[DATA TO EXAMINE]
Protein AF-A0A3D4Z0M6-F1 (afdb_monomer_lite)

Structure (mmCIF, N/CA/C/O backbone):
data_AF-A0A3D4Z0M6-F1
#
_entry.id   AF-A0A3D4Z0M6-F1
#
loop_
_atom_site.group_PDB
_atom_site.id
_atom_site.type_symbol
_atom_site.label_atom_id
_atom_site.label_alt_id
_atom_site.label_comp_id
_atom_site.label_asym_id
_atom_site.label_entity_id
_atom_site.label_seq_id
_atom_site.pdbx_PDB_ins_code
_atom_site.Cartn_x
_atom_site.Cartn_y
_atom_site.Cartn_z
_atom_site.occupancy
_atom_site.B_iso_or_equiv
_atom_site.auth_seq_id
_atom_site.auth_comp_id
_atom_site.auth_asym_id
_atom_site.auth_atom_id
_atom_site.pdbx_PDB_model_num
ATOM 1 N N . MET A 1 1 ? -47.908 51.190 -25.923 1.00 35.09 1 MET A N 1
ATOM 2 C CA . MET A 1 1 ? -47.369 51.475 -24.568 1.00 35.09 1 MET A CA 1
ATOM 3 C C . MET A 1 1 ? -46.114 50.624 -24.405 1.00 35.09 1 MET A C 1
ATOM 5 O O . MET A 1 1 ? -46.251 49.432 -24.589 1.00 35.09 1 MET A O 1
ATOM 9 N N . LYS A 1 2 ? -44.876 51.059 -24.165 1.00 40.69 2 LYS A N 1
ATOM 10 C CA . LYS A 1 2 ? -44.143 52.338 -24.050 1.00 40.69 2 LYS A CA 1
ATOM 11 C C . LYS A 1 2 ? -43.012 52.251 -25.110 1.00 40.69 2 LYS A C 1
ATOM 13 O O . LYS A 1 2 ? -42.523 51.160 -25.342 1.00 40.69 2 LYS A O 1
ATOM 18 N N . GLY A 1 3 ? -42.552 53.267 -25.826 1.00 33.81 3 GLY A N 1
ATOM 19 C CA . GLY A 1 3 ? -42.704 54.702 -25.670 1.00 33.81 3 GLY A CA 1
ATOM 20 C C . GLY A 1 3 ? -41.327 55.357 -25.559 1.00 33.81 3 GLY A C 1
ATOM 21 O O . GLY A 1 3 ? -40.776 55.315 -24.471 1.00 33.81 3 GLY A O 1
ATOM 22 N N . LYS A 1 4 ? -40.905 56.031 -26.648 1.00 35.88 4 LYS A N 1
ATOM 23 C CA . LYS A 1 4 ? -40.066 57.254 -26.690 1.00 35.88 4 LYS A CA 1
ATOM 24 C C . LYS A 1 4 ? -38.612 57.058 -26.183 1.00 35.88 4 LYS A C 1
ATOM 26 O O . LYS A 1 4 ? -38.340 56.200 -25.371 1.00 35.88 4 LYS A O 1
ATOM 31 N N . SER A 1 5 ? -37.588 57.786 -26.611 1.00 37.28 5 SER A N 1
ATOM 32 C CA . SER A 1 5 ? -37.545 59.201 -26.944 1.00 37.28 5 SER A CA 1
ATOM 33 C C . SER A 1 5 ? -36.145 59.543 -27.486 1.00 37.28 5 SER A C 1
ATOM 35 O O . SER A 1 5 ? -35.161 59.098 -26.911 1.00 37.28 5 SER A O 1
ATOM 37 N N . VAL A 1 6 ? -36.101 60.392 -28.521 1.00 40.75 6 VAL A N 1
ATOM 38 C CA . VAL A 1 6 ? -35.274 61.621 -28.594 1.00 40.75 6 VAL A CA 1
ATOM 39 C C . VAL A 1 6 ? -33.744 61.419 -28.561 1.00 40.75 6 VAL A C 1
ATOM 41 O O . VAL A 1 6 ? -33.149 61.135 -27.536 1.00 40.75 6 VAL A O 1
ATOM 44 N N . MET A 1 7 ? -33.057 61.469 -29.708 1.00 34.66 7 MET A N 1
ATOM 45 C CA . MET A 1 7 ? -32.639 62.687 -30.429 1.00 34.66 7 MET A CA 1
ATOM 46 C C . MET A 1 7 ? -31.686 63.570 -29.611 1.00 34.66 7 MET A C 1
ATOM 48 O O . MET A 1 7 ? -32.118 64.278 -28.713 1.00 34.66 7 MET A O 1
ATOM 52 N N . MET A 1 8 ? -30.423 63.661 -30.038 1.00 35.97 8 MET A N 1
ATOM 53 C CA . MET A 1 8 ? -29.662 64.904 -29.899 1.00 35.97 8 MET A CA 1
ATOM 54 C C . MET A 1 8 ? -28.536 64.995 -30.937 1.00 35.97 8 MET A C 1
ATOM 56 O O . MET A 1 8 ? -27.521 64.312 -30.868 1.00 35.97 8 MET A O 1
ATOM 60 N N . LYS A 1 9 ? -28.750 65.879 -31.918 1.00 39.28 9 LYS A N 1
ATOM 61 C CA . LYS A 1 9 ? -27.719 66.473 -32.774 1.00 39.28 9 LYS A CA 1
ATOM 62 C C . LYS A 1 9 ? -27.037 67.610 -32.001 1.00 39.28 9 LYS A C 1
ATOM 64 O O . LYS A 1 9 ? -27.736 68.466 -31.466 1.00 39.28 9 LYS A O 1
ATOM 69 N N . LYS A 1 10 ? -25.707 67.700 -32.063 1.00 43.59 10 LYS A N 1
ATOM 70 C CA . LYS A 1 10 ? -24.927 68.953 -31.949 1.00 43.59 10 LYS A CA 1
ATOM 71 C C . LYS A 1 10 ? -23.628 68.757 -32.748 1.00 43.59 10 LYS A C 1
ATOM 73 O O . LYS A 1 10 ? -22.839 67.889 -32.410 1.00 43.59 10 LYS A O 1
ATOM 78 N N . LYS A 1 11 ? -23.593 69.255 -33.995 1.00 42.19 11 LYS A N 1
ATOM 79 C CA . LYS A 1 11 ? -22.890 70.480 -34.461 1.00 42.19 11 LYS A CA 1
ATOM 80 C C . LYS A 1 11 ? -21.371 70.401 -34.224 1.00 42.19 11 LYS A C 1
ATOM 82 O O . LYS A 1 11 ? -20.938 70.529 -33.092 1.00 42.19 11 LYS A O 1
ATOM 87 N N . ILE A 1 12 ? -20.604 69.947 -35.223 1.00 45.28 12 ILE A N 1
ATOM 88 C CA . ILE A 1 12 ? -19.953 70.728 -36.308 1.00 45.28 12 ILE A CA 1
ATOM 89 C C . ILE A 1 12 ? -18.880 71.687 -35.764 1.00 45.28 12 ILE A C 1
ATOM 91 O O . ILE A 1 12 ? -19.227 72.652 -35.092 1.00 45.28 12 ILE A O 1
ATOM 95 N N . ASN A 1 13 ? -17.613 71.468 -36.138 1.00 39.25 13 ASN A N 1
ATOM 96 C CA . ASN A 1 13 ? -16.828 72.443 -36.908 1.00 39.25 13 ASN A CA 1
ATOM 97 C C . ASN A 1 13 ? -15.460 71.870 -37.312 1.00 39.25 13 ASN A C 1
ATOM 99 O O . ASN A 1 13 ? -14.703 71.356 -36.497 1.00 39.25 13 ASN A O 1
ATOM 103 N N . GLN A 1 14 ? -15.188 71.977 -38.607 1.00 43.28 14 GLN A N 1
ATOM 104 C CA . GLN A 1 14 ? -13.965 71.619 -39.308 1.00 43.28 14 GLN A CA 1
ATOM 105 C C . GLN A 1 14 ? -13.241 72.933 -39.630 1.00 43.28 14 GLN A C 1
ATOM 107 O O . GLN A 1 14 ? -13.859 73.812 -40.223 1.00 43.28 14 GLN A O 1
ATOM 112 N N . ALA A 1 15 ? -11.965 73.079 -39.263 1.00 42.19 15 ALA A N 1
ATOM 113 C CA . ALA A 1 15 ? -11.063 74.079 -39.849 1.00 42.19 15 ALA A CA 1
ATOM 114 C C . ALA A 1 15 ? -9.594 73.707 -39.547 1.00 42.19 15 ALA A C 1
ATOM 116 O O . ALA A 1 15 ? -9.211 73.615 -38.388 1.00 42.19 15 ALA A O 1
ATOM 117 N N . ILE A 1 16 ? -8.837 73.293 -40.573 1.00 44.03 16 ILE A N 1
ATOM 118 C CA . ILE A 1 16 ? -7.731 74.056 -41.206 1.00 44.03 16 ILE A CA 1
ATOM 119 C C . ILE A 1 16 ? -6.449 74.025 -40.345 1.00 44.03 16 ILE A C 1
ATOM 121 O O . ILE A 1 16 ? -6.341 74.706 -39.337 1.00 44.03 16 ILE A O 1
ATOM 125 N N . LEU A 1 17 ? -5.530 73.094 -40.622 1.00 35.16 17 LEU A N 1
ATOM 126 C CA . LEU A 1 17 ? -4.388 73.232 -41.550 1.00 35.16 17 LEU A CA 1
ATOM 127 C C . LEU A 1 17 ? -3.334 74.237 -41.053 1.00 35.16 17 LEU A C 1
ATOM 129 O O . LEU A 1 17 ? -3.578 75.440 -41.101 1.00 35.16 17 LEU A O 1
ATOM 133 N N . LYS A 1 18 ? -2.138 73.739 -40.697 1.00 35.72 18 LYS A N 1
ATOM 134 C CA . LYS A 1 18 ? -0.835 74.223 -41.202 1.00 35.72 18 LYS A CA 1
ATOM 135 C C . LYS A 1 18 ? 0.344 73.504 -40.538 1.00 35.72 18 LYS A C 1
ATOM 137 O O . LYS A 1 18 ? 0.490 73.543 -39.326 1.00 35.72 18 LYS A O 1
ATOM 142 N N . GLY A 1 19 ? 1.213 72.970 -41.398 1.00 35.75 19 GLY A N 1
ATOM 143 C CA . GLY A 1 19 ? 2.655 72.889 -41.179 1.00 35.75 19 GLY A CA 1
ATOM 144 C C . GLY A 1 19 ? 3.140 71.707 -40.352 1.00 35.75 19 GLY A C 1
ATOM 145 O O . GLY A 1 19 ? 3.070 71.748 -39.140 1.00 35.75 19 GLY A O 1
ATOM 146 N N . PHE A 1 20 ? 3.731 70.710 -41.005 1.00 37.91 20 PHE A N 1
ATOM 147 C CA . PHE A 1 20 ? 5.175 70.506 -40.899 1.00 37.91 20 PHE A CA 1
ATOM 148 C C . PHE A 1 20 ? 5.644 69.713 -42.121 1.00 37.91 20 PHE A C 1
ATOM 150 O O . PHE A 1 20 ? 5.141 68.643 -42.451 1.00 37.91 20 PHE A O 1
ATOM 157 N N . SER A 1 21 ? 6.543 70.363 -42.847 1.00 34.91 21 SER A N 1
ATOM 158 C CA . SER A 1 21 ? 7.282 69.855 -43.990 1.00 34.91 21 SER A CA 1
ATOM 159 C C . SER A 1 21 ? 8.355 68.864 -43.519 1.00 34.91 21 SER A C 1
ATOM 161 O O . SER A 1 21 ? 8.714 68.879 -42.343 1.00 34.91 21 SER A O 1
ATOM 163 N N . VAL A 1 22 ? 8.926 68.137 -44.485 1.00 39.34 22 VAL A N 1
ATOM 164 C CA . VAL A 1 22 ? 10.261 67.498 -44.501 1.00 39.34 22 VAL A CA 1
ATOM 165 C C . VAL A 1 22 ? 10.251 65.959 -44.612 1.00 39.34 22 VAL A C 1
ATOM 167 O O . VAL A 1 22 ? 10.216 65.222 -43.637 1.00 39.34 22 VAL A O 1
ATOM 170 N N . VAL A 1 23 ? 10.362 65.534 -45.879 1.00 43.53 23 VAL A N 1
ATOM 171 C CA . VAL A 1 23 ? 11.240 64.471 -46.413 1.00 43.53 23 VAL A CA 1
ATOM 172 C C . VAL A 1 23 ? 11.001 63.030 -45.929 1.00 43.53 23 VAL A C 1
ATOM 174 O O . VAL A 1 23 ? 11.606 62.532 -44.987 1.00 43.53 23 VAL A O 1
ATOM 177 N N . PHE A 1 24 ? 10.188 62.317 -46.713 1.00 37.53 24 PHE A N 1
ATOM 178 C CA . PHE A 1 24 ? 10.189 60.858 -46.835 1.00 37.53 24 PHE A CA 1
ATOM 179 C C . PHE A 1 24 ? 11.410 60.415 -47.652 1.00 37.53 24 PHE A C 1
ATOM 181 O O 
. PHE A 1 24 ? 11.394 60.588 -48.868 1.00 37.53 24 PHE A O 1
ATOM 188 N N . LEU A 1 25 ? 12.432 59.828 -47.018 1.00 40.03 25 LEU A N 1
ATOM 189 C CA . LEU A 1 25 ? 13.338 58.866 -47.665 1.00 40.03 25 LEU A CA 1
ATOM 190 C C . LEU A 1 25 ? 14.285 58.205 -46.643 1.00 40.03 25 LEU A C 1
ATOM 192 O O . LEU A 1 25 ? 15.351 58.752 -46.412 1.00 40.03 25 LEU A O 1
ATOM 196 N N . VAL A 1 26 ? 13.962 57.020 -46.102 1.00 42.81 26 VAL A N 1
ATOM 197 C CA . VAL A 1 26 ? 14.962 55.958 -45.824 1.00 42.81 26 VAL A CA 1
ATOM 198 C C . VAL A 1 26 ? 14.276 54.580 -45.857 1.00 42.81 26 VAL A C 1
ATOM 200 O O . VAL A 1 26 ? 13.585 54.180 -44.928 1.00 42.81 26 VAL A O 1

==

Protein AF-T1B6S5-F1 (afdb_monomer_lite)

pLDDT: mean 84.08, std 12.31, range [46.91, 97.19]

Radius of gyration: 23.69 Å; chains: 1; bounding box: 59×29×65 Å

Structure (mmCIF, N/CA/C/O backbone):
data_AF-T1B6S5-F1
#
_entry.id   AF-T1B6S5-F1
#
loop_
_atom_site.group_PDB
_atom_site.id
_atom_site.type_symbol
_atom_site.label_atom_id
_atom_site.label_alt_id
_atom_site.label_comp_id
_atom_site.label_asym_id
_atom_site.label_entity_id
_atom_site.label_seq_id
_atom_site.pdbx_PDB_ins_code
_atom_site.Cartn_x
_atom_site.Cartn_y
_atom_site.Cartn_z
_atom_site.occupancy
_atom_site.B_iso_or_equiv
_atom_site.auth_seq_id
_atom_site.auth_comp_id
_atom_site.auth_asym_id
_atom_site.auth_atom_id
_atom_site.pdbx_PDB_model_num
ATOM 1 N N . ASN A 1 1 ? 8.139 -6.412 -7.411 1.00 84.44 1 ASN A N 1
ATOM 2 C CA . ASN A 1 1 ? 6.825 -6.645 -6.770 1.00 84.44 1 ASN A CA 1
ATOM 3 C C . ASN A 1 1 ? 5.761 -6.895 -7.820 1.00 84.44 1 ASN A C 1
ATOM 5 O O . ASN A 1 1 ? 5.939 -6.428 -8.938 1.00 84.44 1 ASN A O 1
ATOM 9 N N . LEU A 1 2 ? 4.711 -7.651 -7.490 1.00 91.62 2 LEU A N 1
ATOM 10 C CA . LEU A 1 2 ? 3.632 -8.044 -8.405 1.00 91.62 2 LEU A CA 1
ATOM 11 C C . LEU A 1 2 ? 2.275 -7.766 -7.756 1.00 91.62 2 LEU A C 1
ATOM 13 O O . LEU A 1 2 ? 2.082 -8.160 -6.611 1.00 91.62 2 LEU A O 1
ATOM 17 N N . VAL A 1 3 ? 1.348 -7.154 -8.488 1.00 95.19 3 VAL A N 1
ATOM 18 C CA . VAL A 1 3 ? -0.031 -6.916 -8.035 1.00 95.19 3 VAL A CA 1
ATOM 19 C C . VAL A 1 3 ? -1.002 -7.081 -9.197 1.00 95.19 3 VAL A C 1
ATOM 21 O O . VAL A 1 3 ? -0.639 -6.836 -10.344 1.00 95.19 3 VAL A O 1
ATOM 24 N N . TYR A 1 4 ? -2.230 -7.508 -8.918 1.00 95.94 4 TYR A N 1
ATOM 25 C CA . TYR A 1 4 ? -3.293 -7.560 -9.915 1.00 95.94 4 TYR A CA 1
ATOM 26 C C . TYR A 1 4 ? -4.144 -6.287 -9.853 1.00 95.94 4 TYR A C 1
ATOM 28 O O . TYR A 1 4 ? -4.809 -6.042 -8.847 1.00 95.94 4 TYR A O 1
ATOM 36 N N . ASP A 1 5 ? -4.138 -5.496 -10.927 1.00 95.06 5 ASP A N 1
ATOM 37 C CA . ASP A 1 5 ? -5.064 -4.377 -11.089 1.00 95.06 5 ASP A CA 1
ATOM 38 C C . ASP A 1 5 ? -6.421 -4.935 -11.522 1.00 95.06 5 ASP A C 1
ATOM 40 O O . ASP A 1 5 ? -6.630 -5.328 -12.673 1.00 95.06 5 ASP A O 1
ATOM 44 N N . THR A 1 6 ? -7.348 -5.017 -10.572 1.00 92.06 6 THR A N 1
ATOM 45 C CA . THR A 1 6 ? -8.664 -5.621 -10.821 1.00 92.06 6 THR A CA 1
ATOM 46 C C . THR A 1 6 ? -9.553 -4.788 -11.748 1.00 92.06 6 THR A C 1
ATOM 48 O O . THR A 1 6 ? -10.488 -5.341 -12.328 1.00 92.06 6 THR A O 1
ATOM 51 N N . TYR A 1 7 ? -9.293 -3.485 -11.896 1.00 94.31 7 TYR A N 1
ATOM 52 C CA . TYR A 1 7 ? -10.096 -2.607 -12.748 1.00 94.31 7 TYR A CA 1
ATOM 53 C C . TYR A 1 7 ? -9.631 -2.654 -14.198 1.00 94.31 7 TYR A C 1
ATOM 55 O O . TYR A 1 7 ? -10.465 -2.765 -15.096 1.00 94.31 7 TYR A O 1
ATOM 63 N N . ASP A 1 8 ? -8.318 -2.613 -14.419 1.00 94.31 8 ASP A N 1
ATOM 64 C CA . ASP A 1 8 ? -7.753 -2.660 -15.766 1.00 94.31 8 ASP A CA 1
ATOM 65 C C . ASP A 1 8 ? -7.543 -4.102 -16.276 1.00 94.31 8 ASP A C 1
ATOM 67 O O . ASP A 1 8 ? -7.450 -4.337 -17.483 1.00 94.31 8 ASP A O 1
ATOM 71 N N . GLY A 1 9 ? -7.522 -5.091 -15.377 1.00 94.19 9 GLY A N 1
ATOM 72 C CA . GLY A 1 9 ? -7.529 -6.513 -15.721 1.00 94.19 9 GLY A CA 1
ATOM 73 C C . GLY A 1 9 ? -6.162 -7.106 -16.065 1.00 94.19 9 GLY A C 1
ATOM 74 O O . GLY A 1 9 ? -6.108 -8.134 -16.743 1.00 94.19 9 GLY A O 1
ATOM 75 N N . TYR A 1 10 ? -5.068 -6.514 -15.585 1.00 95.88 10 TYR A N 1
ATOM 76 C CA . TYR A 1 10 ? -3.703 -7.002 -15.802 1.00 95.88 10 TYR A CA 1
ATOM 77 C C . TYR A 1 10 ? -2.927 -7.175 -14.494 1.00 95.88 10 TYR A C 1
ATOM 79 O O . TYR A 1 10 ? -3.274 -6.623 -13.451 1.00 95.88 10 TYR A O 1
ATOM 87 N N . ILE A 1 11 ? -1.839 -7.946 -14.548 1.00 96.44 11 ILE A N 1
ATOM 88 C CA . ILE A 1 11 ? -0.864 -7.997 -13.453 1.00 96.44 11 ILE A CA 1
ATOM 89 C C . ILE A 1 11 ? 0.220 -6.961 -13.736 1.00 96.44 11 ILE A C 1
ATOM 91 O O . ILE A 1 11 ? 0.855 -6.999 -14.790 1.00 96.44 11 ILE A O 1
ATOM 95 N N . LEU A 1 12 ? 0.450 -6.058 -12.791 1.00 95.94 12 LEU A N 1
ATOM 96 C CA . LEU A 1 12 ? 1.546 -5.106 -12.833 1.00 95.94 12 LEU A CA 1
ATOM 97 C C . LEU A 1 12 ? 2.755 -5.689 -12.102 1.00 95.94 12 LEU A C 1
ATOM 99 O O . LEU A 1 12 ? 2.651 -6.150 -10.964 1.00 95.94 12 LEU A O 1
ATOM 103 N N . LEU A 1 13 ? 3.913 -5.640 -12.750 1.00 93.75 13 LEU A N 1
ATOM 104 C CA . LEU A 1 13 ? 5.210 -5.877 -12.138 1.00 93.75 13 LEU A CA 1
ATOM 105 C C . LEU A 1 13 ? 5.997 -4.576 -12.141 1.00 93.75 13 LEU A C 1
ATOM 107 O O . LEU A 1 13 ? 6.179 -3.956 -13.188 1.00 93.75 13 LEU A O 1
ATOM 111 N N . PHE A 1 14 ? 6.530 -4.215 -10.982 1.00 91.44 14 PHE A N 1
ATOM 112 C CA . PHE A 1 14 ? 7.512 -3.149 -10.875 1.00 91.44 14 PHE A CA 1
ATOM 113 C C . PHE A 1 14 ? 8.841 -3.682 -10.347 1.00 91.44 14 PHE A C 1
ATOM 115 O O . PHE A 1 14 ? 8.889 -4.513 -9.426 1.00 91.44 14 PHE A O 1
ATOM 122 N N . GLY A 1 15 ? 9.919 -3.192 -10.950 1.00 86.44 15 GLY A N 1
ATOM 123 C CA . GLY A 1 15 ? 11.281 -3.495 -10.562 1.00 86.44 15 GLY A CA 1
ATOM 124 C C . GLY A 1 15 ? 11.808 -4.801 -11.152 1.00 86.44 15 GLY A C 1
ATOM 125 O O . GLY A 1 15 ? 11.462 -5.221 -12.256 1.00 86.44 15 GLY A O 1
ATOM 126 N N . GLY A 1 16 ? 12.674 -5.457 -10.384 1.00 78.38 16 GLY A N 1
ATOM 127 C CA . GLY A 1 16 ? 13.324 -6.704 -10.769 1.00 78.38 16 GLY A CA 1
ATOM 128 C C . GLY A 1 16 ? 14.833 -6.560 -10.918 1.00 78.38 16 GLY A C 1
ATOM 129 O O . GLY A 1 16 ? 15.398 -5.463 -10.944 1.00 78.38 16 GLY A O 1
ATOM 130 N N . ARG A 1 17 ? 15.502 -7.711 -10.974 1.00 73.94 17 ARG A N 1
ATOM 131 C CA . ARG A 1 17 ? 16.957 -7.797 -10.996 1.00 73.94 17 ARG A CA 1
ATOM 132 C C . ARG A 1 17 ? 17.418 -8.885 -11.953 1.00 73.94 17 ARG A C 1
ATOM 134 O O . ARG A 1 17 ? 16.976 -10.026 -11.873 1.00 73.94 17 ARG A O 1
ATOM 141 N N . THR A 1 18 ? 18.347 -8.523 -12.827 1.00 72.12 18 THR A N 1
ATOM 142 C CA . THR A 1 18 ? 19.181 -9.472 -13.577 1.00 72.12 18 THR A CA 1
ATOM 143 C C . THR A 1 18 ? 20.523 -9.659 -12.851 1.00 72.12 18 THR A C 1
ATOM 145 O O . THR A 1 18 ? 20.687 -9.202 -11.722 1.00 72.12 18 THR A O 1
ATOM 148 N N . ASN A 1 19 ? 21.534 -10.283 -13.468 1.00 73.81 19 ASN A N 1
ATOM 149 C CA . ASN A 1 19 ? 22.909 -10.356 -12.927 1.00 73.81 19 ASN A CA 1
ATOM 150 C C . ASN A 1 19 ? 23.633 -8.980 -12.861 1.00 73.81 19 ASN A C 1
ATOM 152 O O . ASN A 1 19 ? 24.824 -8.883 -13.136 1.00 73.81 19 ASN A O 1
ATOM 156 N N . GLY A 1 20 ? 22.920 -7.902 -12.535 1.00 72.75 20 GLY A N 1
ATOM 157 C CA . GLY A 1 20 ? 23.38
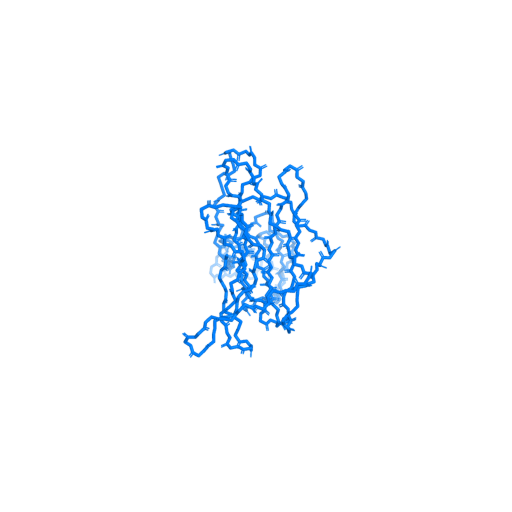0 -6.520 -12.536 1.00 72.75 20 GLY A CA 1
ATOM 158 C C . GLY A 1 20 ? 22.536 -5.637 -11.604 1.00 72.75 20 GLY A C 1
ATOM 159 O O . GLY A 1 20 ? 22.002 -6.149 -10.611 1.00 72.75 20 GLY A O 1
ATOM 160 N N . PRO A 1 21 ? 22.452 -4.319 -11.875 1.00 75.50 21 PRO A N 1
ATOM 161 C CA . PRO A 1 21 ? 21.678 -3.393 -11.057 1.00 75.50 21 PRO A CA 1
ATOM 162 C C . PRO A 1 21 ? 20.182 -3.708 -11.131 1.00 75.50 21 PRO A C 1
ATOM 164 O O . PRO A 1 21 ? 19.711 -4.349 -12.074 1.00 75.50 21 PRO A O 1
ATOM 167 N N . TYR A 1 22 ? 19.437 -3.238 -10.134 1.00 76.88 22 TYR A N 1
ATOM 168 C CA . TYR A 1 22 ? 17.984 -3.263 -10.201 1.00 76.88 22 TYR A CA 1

[REQUIREMENT] Produce a word-for-word copy of everything above from the line holding "data_AF-T1B6S5-F1" down to the line holding "ATOM 36 N N", with both of those lines kept.

[SOLUTION]
data_AF-T1B6S5-F1
#
_entry.id   AF-T1B6S5-F1
#
loop_
_atom_site.group_PDB
_atom_site.id
_atom_site.type_symbol
_atom_site.label_atom_id
_atom_site.label_alt_id
_atom_site.label_comp_id
_atom_site.label_asym_id
_atom_site.label_entity_id
_atom_site.label_seq_id
_atom_site.pdbx_PDB_ins_code
_atom_site.Cartn_x
_atom_site.Cartn_y
_atom_site.Cartn_z
_atom_site.occupancy
_atom_site.B_iso_or_equiv
_atom_site.auth_seq_id
_atom_site.auth_comp_id
_atom_site.auth_asym_id
_atom_site.auth_atom_id
_atom_site.pdbx_PDB_model_num
ATOM 1 N N . ASN A 1 1 ? 8.139 -6.412 -7.411 1.00 84.44 1 ASN A N 1
ATOM 2 C CA . ASN A 1 1 ? 6.825 -6.645 -6.770 1.00 84.44 1 ASN A CA 1
ATOM 3 C C . ASN A 1 1 ? 5.761 -6.895 -7.820 1.00 84.44 1 ASN A C 1
ATOM 5 O O . ASN A 1 1 ? 5.939 -6.428 -8.938 1.00 84.44 1 ASN A O 1
ATOM 9 N N . LEU A 1 2 ? 4.711 -7.651 -7.490 1.00 91.62 2 LEU A N 1
ATOM 10 C CA . LEU A 1 2 ? 3.632 -8.044 -8.405 1.00 91.62 2 LEU A CA 1
ATOM 11 C C . LEU A 1 2 ? 2.275 -7.766 -7.756 1.00 91.62 2 LEU A C 1
ATOM 13 O O . LEU A 1 2 ? 2.082 -8.160 -6.611 1.00 91.62 2 LEU A O 1
ATOM 17 N N . VAL A 1 3 ? 1.348 -7.154 -8.488 1.00 95.19 3 VAL A N 1
ATOM 18 C CA . VAL A 1 3 ? -0.031 -6.916 -8.035 1.00 95.19 3 VAL A CA 1
ATOM 19 C C . VAL A 1 3 ? -1.002 -7.081 -9.197 1.00 95.19 3 VAL A C 1
ATOM 21 O O . VAL A 1 3 ? -0.639 -6.836 -10.344 1.00 95.19 3 VAL A O 1
ATOM 24 N N . TYR A 1 4 ? -2.230 -7.508 -8.918 1.00 95.94 4 TYR A N 1
ATOM 25 C CA . TYR A 1 4 ? -3.293 -7.560 -9.915 1.00 95.94 4 TYR A CA 1
ATOM 26 C C . TYR A 1 4 ? -4.144 -6.287 -9.853 1.00 95.94 4 TYR A C 1
ATOM 28 O O . TYR A 1 4 ? -4.809 -6.042 -8.847 1.00 95.94 4 TYR A O 1
ATOM 36 N N . ASP A 1 5 ? -4.138 -5.496 -10.927 1.00 95.06 5 ASP A N 1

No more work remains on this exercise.